Occupy San Diego began with a spirited march through downtown San Diego last Friday night.

The event highlighted the general discontent people are feeling about the nation’s economic and political situation. U.C. San Diego Sociology professor Issac Martin said it is interesting that the protesters share a lot of the same grievances.

“They’re upset about a lot of the same things, even though they don’t necessarily share a lot of the same solutions," said Martin. "That’s actually allowed many more people to see themselves in the movement and come join it. Then necessarily would’ve come if from the start the movement had a very clear policy demand.”

The march became an encampment in the plaza outside San Diego City Hall this past weekend.

Protester Frank Gormlie pointed at the tents, sleeping bags and signs all competing for space in the concrete square.

“And so you look around you, everything here is the result of a consensus process which is at the core of this movement," Gormlie said.

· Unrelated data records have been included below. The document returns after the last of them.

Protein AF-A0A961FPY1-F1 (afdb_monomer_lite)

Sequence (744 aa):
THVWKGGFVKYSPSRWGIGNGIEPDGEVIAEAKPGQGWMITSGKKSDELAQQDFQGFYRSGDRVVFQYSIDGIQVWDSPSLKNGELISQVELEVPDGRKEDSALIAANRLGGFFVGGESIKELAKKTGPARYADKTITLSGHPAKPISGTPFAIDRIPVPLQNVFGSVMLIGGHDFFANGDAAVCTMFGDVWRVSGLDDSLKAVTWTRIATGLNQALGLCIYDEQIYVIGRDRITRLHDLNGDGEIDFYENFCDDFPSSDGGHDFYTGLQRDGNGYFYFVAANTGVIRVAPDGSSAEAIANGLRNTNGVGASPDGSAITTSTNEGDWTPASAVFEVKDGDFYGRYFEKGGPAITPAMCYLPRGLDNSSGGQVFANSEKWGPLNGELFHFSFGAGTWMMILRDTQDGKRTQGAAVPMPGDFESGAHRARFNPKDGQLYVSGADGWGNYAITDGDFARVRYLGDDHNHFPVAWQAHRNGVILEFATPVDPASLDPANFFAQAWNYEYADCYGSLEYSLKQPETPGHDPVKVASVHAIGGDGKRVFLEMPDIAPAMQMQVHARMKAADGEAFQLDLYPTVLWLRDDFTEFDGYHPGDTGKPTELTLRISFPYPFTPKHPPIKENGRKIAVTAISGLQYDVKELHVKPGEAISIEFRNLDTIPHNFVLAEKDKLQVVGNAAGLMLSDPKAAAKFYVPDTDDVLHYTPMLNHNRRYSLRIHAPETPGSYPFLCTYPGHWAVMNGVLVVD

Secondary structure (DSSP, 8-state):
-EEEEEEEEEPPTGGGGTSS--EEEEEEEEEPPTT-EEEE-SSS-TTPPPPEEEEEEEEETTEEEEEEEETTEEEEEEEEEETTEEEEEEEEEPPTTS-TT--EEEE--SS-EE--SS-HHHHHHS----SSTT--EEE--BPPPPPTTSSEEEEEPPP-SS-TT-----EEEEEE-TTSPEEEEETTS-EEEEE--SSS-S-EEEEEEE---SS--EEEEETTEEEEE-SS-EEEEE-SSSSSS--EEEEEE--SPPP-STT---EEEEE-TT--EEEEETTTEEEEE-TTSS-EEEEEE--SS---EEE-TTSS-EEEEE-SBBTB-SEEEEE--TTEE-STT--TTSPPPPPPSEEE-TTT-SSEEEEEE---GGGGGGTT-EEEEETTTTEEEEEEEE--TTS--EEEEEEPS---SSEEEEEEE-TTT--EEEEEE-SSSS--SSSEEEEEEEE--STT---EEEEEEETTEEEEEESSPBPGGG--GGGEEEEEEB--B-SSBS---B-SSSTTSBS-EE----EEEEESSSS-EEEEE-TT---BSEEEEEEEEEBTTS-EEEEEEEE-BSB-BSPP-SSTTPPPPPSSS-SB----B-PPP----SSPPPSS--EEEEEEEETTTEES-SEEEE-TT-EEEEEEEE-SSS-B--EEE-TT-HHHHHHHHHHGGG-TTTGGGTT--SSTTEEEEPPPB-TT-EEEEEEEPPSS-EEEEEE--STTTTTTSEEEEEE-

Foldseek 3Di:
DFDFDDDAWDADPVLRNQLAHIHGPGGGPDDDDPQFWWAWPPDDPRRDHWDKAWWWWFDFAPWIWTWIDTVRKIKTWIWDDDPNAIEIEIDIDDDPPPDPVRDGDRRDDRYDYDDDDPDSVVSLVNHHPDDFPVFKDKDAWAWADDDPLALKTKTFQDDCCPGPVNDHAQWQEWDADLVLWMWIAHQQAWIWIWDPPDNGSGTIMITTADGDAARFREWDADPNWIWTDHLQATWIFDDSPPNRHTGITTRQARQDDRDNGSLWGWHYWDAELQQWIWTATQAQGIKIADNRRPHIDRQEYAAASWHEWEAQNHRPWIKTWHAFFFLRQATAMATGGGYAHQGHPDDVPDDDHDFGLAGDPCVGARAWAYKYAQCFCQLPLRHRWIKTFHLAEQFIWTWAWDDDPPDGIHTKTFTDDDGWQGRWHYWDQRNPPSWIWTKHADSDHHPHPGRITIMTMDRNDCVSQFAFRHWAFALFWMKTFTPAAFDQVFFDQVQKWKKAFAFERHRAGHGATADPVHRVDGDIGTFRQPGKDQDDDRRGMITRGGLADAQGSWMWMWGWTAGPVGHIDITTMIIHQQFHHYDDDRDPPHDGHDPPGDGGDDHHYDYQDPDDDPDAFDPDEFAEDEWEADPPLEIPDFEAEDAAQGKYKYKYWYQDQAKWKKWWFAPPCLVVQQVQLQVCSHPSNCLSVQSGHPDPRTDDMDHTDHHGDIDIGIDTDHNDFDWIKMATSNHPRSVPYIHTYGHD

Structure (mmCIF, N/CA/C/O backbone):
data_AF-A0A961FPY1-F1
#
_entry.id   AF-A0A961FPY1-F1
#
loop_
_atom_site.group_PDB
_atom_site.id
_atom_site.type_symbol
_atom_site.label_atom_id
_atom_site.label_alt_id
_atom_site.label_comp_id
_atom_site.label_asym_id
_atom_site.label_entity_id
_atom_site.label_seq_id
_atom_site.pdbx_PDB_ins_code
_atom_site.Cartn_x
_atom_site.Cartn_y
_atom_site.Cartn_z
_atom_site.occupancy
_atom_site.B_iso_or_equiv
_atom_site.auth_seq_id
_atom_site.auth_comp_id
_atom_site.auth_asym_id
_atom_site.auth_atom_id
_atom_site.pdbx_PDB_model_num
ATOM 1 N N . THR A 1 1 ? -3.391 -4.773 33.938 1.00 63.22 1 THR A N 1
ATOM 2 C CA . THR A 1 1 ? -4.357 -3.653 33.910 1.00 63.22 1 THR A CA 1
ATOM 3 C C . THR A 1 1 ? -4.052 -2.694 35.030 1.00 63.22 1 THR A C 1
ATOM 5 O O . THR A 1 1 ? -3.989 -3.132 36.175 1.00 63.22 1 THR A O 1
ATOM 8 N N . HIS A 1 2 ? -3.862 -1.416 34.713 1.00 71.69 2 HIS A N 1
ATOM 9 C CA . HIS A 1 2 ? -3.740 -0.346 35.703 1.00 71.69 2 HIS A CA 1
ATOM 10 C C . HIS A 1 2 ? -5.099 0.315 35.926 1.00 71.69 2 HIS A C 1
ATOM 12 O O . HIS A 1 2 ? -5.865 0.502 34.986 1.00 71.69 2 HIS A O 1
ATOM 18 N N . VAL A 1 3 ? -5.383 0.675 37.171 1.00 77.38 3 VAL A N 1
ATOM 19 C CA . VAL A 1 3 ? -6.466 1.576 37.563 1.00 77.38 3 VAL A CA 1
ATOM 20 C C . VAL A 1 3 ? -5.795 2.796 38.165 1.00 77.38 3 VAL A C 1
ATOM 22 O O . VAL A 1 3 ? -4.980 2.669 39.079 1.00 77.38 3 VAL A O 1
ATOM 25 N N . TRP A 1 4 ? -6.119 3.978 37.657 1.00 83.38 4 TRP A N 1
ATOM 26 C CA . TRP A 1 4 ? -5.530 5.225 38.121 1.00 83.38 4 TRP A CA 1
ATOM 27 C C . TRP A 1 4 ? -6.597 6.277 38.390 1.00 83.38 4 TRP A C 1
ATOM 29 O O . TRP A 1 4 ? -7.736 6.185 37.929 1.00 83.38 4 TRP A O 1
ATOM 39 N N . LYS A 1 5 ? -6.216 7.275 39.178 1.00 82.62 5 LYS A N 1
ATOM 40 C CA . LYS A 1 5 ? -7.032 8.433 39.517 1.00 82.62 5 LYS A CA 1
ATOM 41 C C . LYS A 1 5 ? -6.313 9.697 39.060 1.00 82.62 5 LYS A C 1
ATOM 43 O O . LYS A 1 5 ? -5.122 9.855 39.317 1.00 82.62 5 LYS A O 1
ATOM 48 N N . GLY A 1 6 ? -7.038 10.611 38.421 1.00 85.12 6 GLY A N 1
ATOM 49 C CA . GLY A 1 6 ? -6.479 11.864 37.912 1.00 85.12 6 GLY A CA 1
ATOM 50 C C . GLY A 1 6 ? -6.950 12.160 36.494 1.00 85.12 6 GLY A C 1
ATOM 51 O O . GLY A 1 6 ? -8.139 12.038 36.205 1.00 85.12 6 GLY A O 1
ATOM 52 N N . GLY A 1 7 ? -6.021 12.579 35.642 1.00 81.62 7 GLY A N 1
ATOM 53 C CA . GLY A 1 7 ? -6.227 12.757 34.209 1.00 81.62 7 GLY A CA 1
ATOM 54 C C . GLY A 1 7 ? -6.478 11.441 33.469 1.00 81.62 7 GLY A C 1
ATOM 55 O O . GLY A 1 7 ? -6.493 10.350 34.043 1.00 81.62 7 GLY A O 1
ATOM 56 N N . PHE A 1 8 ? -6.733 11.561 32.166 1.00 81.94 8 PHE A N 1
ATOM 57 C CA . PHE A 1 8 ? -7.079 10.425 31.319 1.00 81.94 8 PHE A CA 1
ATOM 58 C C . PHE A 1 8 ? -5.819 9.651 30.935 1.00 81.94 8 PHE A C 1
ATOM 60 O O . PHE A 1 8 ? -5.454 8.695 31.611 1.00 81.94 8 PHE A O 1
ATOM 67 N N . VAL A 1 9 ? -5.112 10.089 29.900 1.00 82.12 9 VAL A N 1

Gormlie was impressed at how the kids, as he calls them, put things together.

“We have all the things a little village has," said Gormlie. "We have a medical tent, two libraries, We have a free food line. We have a media tent. We have energy. Legal. So we have set up a little budding community within the cauldron of City Hall.”

And that little community gets hungry, several times a day, keeping volunteers at the food tent busy.

“Every race, creed, political affiliation, everybody just getting along," said Brent Burris. "You know, they’re here for the greater good. And it’s a beautiful thing.”

Sociology Professor Issac Martin said he’s impressed with the congenial relationship between the protesters and the authorities, but it remains tough to tell how long the occupation will last.

See more on the Occupy San Diego protest on Thursday's show.

Evening Edition airs weekdays at 5 PM and 6:30 PM on KPBS TV.

“There’s no sort of fixed duration for these things so there’s no way to predict how long it will last because it depends very much on how people react to the movement,” said Martin.

At some point people will drift away as the demands of their daily lives move up on their priority list, according to Martin.

Occupy San Diego is starting out a lot like the Tea Party movement did, and Martin said it could become an enduring political movement.